Background: Further investigation of confirmed UTI in children aims to prevent renal scarring and future complications. Methods: We conducted a systematic review to determine the most effective approach to the further investigation of confirmed urinary tract infection (UTI) in children under five years of age. Results: 73 studies were included. Many studies had methodological limitations or were poorly reported. Effectiveness of further investigations: One study found that routine imaging did not lead to a reduction in recurrent UTIs or renal scarring. Diagnostic accuracy: The studies do not support the use of less invasive tests such as ultrasound as an alternative to renal scintigraphy, either to rule out infection of the upper urinary tract (LR- = 0.57, 95%CI: 0.47, 0.68) and thus to exclude patients from further investigation or to detect renal scarring (LR+ = 3.5, 95% CI: 2.5, 4.8). None of the tests investigated can accurately predict the development of renal scarring. The available evidence supports the consideration of contrast-enhanced ultrasound techniques for detecting vesico-ureteric reflux (VUR), as an alternative to micturating cystourethrography (MCUG) (LR+ = 14.1, 95% CI: 9.5, 20.8; LR- = 0.20, 95%CI: 0.13, 0.29); these techniques have the advantage of not requiring exposure to ionising radiation.
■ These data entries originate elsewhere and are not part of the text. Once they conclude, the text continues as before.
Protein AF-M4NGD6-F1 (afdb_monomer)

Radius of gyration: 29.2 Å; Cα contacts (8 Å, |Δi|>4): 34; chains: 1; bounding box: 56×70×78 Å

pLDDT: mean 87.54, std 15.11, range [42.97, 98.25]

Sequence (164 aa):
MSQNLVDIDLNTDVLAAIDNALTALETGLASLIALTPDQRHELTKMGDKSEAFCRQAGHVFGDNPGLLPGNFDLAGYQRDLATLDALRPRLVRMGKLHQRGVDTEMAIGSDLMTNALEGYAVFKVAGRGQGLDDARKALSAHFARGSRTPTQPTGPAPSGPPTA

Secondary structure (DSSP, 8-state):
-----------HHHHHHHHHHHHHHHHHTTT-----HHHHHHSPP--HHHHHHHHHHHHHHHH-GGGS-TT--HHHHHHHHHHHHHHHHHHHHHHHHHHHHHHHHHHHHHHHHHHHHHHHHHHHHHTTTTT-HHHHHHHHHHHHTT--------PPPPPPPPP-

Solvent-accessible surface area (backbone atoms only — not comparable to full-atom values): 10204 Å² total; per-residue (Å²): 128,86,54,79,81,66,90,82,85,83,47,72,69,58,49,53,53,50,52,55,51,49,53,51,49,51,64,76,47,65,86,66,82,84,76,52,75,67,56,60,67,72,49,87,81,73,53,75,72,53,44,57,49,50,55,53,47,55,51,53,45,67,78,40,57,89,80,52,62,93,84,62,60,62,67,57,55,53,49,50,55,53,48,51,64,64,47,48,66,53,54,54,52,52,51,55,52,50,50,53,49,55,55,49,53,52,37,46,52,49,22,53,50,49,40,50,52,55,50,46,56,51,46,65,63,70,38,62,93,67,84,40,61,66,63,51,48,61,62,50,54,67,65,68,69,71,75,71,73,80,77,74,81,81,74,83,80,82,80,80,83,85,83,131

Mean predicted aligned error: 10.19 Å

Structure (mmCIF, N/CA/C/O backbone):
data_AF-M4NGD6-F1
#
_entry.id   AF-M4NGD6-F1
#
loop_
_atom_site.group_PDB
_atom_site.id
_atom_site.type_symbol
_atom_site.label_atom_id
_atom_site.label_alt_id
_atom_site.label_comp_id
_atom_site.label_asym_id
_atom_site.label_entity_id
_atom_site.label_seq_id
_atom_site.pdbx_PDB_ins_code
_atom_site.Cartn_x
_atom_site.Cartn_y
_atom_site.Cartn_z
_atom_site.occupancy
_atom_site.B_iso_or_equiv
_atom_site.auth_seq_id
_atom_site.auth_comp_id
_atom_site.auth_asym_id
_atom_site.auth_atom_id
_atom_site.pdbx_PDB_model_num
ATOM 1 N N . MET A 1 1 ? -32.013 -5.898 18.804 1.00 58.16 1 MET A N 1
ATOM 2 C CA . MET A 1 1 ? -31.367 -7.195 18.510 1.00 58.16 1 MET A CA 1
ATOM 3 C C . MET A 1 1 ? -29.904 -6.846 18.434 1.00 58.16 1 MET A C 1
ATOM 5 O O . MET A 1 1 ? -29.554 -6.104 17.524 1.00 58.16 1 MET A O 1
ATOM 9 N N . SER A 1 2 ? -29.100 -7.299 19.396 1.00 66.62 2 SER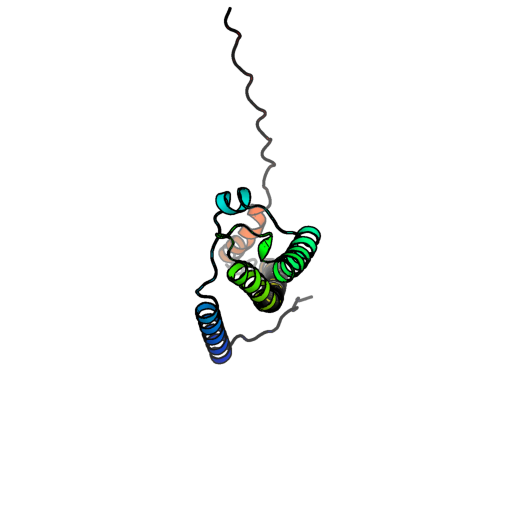 A N 1
ATOM 10 C CA . SER A 1 2 ? -27.677 -6.958 19.455 1.00 66.62 2 SER A CA 1
ATOM 11 C C . SER A 1 2 ? -26.992 -7.368 18.153 1.00 66.62 2 SER A C 1
ATOM 13 O O . SER A 1 2 ? -27.138 -8.513 17.715 1.00 66.62 2 SER A O 1
ATOM 15 N N . GLN A 1 3 ? -26.295 -6.427 17.525 1.00 80.25 3 GLN A N 1
ATOM 16 C CA . GLN A 1 3 ? -25.589 -6.658 16.270 1.00 80.25 3 GLN A CA 1
ATOM 17 C C . GLN A 1 3 ? -24.184 -7.195 16.571 1.00 80.25 3 GLN A C 1
ATOM 19 O O . GLN A 1 3 ? -23.509 -6.694 17.472 1.00 80.25 3 GLN A O 1
ATOM 24 N N . ASN A 1 4 ? -23.787 -8.244 15.851 1.00 82.31 4 ASN A N 1
ATOM 25 C CA . ASN A 1 4 ? -22.444 -8.815 15.890 1.00 82.31 4 ASN A CA 1
ATOM 26 C C . ASN A 1 4 ? -22.096 -9.381 14.503 1.00 82.31 4 ASN A C 1
ATOM 28 O O . ASN A 1 4 ? -22.473 -10.506 14.169 1.00 82.31 4 ASN A O 1
ATOM 32 N N . LEU A 1 5 ? -21.476 -8.557 13.667 1.00 77.12 5 LEU A N 1
ATOM 33 C CA . LEU A 1 5 ? -21.038 -8.858 12.309 1.00 77.12 5 LEU A CA 1
ATOM 34 C C . LEU A 1 5 ? -19.613 -9.424 12.281 1.00 77.12 5 LEU A C 1
ATOM 36 O O . LEU A 1 5 ? -19.293 -10.176 11.359 1.00 77.12 5 LEU A O 1
ATOM 40 N N . VAL A 1 6 ? -18.763 -9.069 13.252 1.00 84.44 6 VAL A N 1
ATOM 41 C CA . VAL A 1 6 ? -17.352 -9.477 13.306 1.00 84.44 6 VAL A CA 1
ATOM 42 C C . VAL A 1 6 ? -16.957 -9.957 14.701 1.00 84.44 6 VAL A C 1
ATOM 44 O O . VAL A 1 6 ? -17.055 -9.221 15.675 1.00 84.44 6 VAL A O 1
ATOM 47 N N . ASP A 1 7 ? -16.385 -11.160 14.757 1.00 83.00 7 ASP A N 1
ATOM 48 C CA . ASP A 1 7 ? -15.756 -11.733 15.950 1.00 83.00 7 ASP A CA 1
ATOM 49 C C . ASP A 1 7 ? -14.355 -12.243 15.571 1.00 83.00 7 ASP A C 1
ATOM 51 O O . ASP A 1 7 ? -14.192 -13.341 15.033 1.00 83.00 7 ASP A O 1
ATOM 55 N N . ILE A 1 8 ? -13.348 -11.375 15.717 1.00 88.00 8 ILE A N 1
ATOM 56 C CA . ILE A 1 8 ? -11.949 -11.634 15.346 1.00 88.00 8 ILE A CA 1
ATOM 57 C C . ILE A 1 8 ? -11.057 -11.322 16.545 1.00 88.00 8 ILE A C 1
ATOM 59 O O . ILE A 1 8 ? -11.123 -10.226 17.100 1.00 88.00 8 ILE A O 1
ATOM 63 N N . ASP A 1 9 ? -10.164 -12.255 16.872 1.00 87.50 9 ASP A N 1
ATOM 64 C CA . ASP A 1 9 ? -9.105 -12.062 17.861 1.00 87.50 9 ASP A CA 1
ATOM 65 C C . ASP A 1 9 ? -7.748 -11.853 17.169 1.00 87.50 9 ASP A C 1
ATOM 67 O O . ASP A 1 9 ? -7.213 -12.751 16.511 1.00 87.50 9 ASP A O 1
ATOM 71 N N . LEU A 1 10 ? -7.194 -10.647 17.310 1.00 90.44 10 LEU A N 1
ATOM 72 C CA . LEU A 1 10 ? -5.843 -10.298 16.870 1.00 90.44 10 LEU A CA 1
ATOM 73 C C . LEU A 1 10 ? -4.883 -10.407 18.057 1.00 90.44 10 LEU A C 1
ATOM 75 O O . LEU A 1 10 ? -4.456 -9.403 18.627 1.00 90.44 10 LEU A O 1
ATOM 79 N N . ASN A 1 11 ? -4.558 -11.640 18.438 1.00 94.44 11 ASN A N 1
ATOM 80 C CA . ASN A 1 11 ? -3.621 -11.890 19.527 1.00 94.44 11 ASN A CA 1
ATOM 81 C C . ASN A 1 11 ? -2.175 -11.477 19.173 1.00 94.44 11 ASN A C 1
ATOM 83 O O . ASN A 1 11 ? -1.836 -11.197 18.019 1.00 94.44 11 ASN A O 1
ATOM 87 N N . THR A 1 12 ? -1.304 -11.469 20.186 1.00 95.56 12 THR A N 1
ATOM 88 C CA . THR A 1 12 ? 0.094 -11.021 20.075 1.00 95.56 12 THR A CA 1
ATOM 89 C C . THR A 1 12 ? 0.877 -11.741 18.975 1.00 95.56 12 THR A C 1
ATOM 91 O O . THR A 1 12 ? 1.630 -11.096 18.248 1.00 95.56 12 THR A O 1
ATOM 94 N N . ASP A 1 13 ? 0.689 -13.054 18.818 1.00 95.81 13 ASP A N 1
ATOM 95 C CA . ASP A 1 13 ? 1.428 -13.849 17.829 1.00 95.81 13 ASP A CA 1
ATOM 96 C C . ASP A 1 13 ? 0.995 -13.499 16.398 1.00 95.81 13 ASP A C 1
ATOM 98 O O . ASP A 1 13 ? 1.832 -13.372 15.501 1.00 95.81 13 ASP A O 1
ATOM 102 N N . VAL A 1 14 ? -0.310 -13.291 16.185 1.00 95.25 14 VAL A N 1
ATOM 103 C CA . VAL A 1 14 ? -0.861 -12.856 14.893 1.00 95.25 14 VAL A CA 1
ATOM 104 C C . VAL A 1 14 ? -0.342 -11.468 14.527 1.00 95.25 14 VAL A C 1
ATOM 106 O O . VAL A 1 14 ? 0.105 -11.266 13.398 1.00 95.25 14 VAL A O 1
ATOM 109 N N . LEU A 1 15 ? -0.359 -10.527 15.473 1.00 97.19 15 LEU A N 1
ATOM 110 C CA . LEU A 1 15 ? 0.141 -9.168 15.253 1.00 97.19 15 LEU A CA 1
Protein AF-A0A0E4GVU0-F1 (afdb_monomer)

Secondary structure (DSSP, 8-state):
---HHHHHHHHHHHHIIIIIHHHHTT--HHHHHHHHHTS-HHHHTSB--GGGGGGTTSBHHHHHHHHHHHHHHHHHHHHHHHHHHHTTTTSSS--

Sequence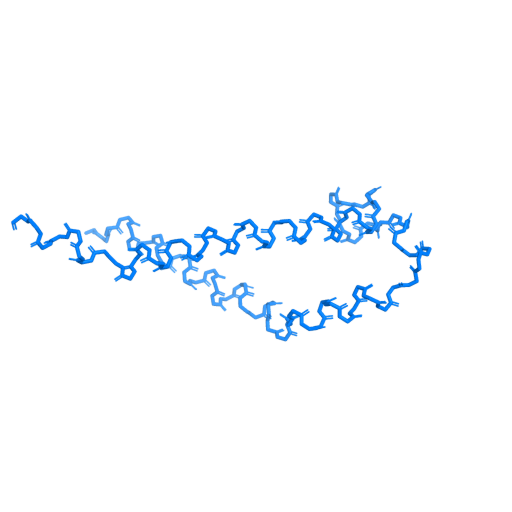 (95 aa):
MTDLTTQLADQLDWHWREQLRPRLDGLTDDGWITGVRSLPAADLTRRCGPAEGPYADYLRSELVLHINREAIHHGAEIACLRDLYAHRQTVNQED

Mean predicted aligned error: 7.45 Å

Organism: Mycobacterium lentiflavum (NCBI:txid141349)

Foldseek 3Di:
DPDPVVVVVVVVVCCCPPPPVVVCVVVDPVVLVVVVVPDDPVQQQDAPAPVVPVRRRPGNVVVSVVVVVVCVVVVVVVVVVVVCVVCVVVVVPPD

Structure (mmCIF, N/CA/C/O backbone):
data_AF-A0A0E4GVU0-F1
#
_entry.id   AF-A0A0E4GVU0-F1
#
loop_
_atom_site.group_PDB
_atom_site.id
_atom_site.type_symbol
_atom_site.label_atom_id
_atom_site.label_alt_id
_atom_site.label_comp_id
_atom_site.label_asym_id
_atom_site.label_entity_id
_atom_site.label_seq_id
_atom_site.pdbx_PDB_ins_code
_atom_site.Cartn_x
_atom_sit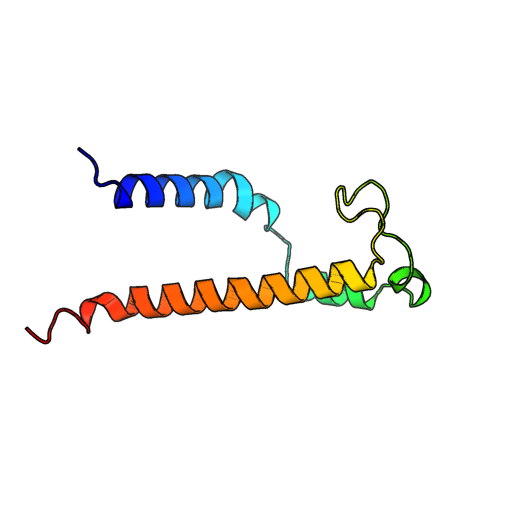e.Cartn_y
_atom_site.Cartn_z
_atom_site.occupancy
_atom_site.B_iso_or_equiv
_atom_site.auth_seq_id
_atom_site.auth_comp_id
_atom_site.auth_asym_id
_atom_site.auth_atom_id
_atom_site.pdbx_PDB_model_num
ATOM 1 N N . MET A 1 1 ? 0.657 6.571 37.784 1.00 52.78 1 MET A N 1
ATOM 2 C CA . MET A 1 1 ? 1.444 5.985 36.680 1.00 52.78 1 MET A CA 1
ATOM 3 C C . MET A 1 1 ? 0.468 5.745 35.552 1.00 52.78 1 MET A C 1
ATOM 5 O O . MET A 1 1 ? -0.496 5.033 35.792 1.00 52.78 1 MET A O 1
ATOM 9 N N . THR A 1 2 ? 0.625 6.413 34.406 1.00 56.88 2 THR A N 1
ATOM 10 C CA . THR A 1 2 ? -0.183 6.096 33.219 1.00 56.88 2 THR A CA 1
ATOM 11 C C . THR A 1 2 ? -0.015 4.618 32.907 1.00 56.88 2 THR A C 1
ATOM 13 O O . THR A 1 2 ? 1.107 4.111 32.949 1.00 56.88 2 THR A O 1
ATOM 16 N N . ASP A 1 3 ? -1.131 3.937 32.670 1.00 89.75 3 ASP A N 1
ATOM 17 C CA . ASP A 1 3 ? -1.129 2.530 32.297 1.00 89.75 3 ASP A CA 1
ATOM 18 C C . ASP A 1 3 ? -0.309 2.337 31.009 1.00 89.75 3 ASP A C 1
ATOM 20 O O . ASP A 1 3 ? -0.322 3.197 30.122 1.00 89.75 3 ASP A O 1
ATOM 24 N N . LEU A 1 4 ? 0.421 1.223 30.912 1.00 88.44 4 LEU A N 1
ATOM 25 C CA . LEU A 1 4 ? 1.261 0.894 29.753 1.00 88.44 4 LEU A CA 1
ATOM 26 C C . LEU A 1 4 ? 0.433 0.914 28.461 1.00 88.44 4 LEU A C 1
ATOM 28 O O . LEU A 1 4 ? 0.903 1.387 27.428 1.00 88.44 4 LEU A O 1
ATOM 32 N N . THR A 1 5 ? -0.826 0.483 28.550 1.00 82.81 5 THR A N 1
ATOM 33 C CA . THR A 1 5 ? -1.796 0.545 27.453 1.00 82.81 5 THR A CA 1
ATOM 34 C C . THR A 1 5 ? -1.977 1.968 26.928 1.00 82.81 5 THR A C 1
ATOM 36 O O . THR A 1 5 ? -1.991 2.177 25.718 1.00 82.81 5 THR A O 1
ATOM 39 N N . THR A 1 6 ? -2.078 2.960 27.819 1.00 81.44 6 THR A N 1
ATOM 40 C CA . THR A 1 6 ? -2.222 4.373 27.440 1.00 81.44 6 THR A CA 1
ATOM 41 C C . THR A 1 6 ? -0.974 4.878 26.723 1.00 81.44 6 THR A C 1
ATOM 43 O O . THR A 1 6 ? -1.089 5.490 25.669 1.00 81.44 6 THR A O 1
ATOM 46 N N . GLN A 1 7 ? 0.219 4.559 27.235 1.00 86.94 7 GLN A N 1
ATOM 47 C CA . GLN A 1 7 ? 1.475 5.000 26.615 1.00 86.94 7 GLN A CA 1
ATOM 48 C C . GLN A 1 7 ? 1.678 4.396 25.219 1.00 86.94 7 GLN A C 1
ATOM 50 O O . GLN A 1 7 ? 2.094 5.097 24.299 1.00 86.94 7 GLN A O 1
ATOM 55 N N . LEU A 1 8 ? 1.351 3.112 25.045 1.00 80.50 8 LEU A N 1
ATOM 56 C CA . LEU A 1 8 ? 1.425 2.445 23.743 1.00 80.50 8 LEU A CA 1
ATOM 57 C C . LEU A 1 8 ? 0.405 3.017 22.752 1.00 80.50 8 LEU A C 1
ATOM 59 O O . LEU A 1 8 ? 0.741 3.223 21.587 1.00 80.50 8 LEU A O 1
ATOM 63 N N . ALA A 1 9 ? -0.819 3.309 23.202 1.00 82.56 9 ALA A N 1
ATOM 64 C CA . ALA A 1 9 ? -1.837 3.929 22.358 1.00 82.56 9 ALA A CA 1
ATOM 65 C C . ALA A 1 9 ? -1.416 5.334 21.893 1.00 82.56 9 ALA A C 1
ATOM 67 O O . ALA A 1 9 ? -1.510 5.629 20.701 1.00 82.56 9 ALA A O 1
ATOM 68 N N . ASP A 1 10 ? -0.888 6.161 22.799 1.00 83.69 10 ASP A N 1
ATOM 69 C CA . ASP A 1 10 ? -0.404 7.509 22.478 1.00 83.69 10 ASP A CA 1
ATOM 70 C C . ASP A 1 10 ? 0.785 7.465 21.504 1.00 83.69 10 ASP A C 1
ATOM 72 O O . ASP A 1 10 ? 0.854 8.245 20.551 1.00 83.69 10 ASP A O 1
ATOM 76 N N . GLN A 1 11 ? 1.708 6.517 21.697 1.00 86.81 11 GLN A N 1
ATOM 77 C CA . GLN A 1 11 ? 2.849 6.327 20.802 1.00 86.81 11 GLN A CA 1
ATOM 78 C C . GLN A 1 11 ? 2.404 5.894 19.395 1.00 86.81 11 GLN A C 1
ATOM 80 O O . GLN A 1 11 ? 2.909 6.419 18.398 1.00 86.81 11 GLN A O 1
ATOM 85 N N . LEU A 1 12 ? 1.452 4.960 19.297 1.00 82.88 12 LEU A N 1
ATOM 86 C CA . LEU A 1 12 ? 0.889 4.525 18.017 1.00 82.88 12 LEU A CA 1
ATOM 87 C C . LEU A 1 12 ? 0.131 5.656 17.312 1.00 82.88 12 LEU A C 1
ATOM 89 O O . LEU A 1 12 ? 0.306 5.829 16.105 1.00 82.88 12 LEU A O 1
ATOM 93 N N . ASP A 1 13 ? -0.658 6.451 18.040 1.00 85.44 13 ASP A N 1
ATOM 94 C CA . ASP A 1 13 ? -1.363 7.613 17.481 1.00 85.44 13 ASP A CA 1
ATOM 95 C C . ASP A 1 13 ? -0.378 8.663 16.945 1.00 85.44 13 ASP A C 1
ATOM 97 O O . ASP A 1 13 ? -0.559 9.155 15.828 1.00 85.44 13 ASP A O 1
ATOM 101 N N . TRP A 1 14 ? 0.716 8.939 17.666 1.00 91.31 14 TRP A N 1
ATOM 102 C CA . TRP A 1 14 ? 1.773 9.834 17.185 1.00 91.31 14 TRP A CA 1
ATOM 103 C C . TRP A 1 14 ? 2.441 9.307 15.907 1.00 91.31 14 TRP A C 1
ATOM 105 O O . TRP A 1 14 ? 2.532 10.031 14.915 1.00 91.31 14 TRP A O 1
ATOM 115 N N . HIS A 1 15 ? 2.862 8.036 15.883 1.00 86.75 15 HIS A N 1
ATOM 116 C CA . HIS A 1 15 ? 3.461 7.438 14.682 1.00 86.75 15 HIS A CA 1
ATOM 117 C C . HIS A 1 15 ? 2.489 7.436 13.498 1.00 86.75 15 HIS A C 1
ATOM 119 O O . HIS A 1 15 ? 2.890 7.706 12.361 1.00 86.75 15 HIS A O 1
ATOM 125 N N . TRP A 1 16 ? 1.209 7.175 13.756 1.00 85.44 16 TRP A N 1
ATOM 126 C CA . TRP A 1 16 ? 0.174 7.256 12.739 1.00 85.44 16 TRP A CA 1
ATOM 127 C C . TRP A 1 16 ? 0.055 8.673 12.172 1.00 85.44 16 TRP A C 1
ATOM 129 O O . TRP A 1 16 ? 0.143 8.844 10.957 1.00 85.44 16 TRP A O 1
ATOM 139 N N . ARG A 1 17 ? -0.111 9.691 13.021 1.00 89.88 17 ARG A N 1
ATOM 140 C CA . ARG A 1 17 ? -0.367 11.074 12.583 1.00 89.88 17 ARG A CA 1
ATOM 141 C C . ARG A 1 17 ? 0.840 11.746 11.946 1.00 89.88 17 ARG A C 1
ATOM 143 O O . ARG A 1 17 ? 0.678 12.394 10.917 1.00 89.88 17 ARG A O 1
ATOM 150 N N . GLU A 1 18 ? 2.021 11.580 12.533 1.00 93.00 18 GLU A N 1
ATOM 151 C CA . GLU A 1 18 ? 3.210 12.354 12.155 1.00 93.00 18 GLU A CA 1
ATOM 152 C C . GLU A 1 18 ? 4.091 11.643 11.125 1.00 93.00 18 GLU A C 1
ATOM 154 O O . GLU A 1 18 ? 4.856 12.288 10.411 1.00 93.00 18 GLU A O 1
ATOM 159 N N . GLN A 1 19 ? 4.015 10.310 11.035 1.00 87.81 19 GLN A N 1
ATOM 160 C CA . GLN A 1 19 ? 4.872 9.545 10.127 1.00 87.81 19 GLN A CA 1
ATOM 161 C C . GLN A 1 19 ? 4.082 8.862 9.015 1.00 87.81 19 GLN A C 1
ATOM 163 O O . GLN A 1 19 ? 4.415 9.033 7.841 1.00 87.81 19 GLN A O 1
ATOM 168 N N . LEU A 1 20 ? 3.065 8.075 9.358 1.00 84.38 20 LEU A N 1
ATOM 169 C CA . LEU A 1 20 ? 2.410 7.196 8.386 1.00 84.38 20 LEU A CA 1
ATOM 170 C C . LEU A 1 20 ? 1.367 7.936 7.546 1.00 84.38 20 LEU A C 1
ATOM 172 O O . LEU A 1 20 ? 1.447 7.920 6.320 1.00 84.38 20 LEU A O 1
ATOM 176 N N . ARG A 1 21 ? 0.421 8.629 8.185 1.00 86.25 21 ARG A N 1
ATOM 177 C CA . ARG A 1 21 ? -0.719 9.258 7.508 1.00 86.25 21 ARG A CA 1
ATOM 178 C C . ARG A 1 21 ? -0.311 10.251 6.410 1.00 86.25 21 ARG A C 1
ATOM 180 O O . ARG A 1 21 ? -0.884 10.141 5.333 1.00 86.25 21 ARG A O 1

Conclusion: There is no evidence to support the clinical effectiveness of routine investigation of children with confirmed UTI. Primary research on the effectiveness, in terms of improved patient outcome, of testing at all stages in the investigation of confirmed urinary tract infection is urgently required

How does study quality affect the results of a diagnostic meta-analysis?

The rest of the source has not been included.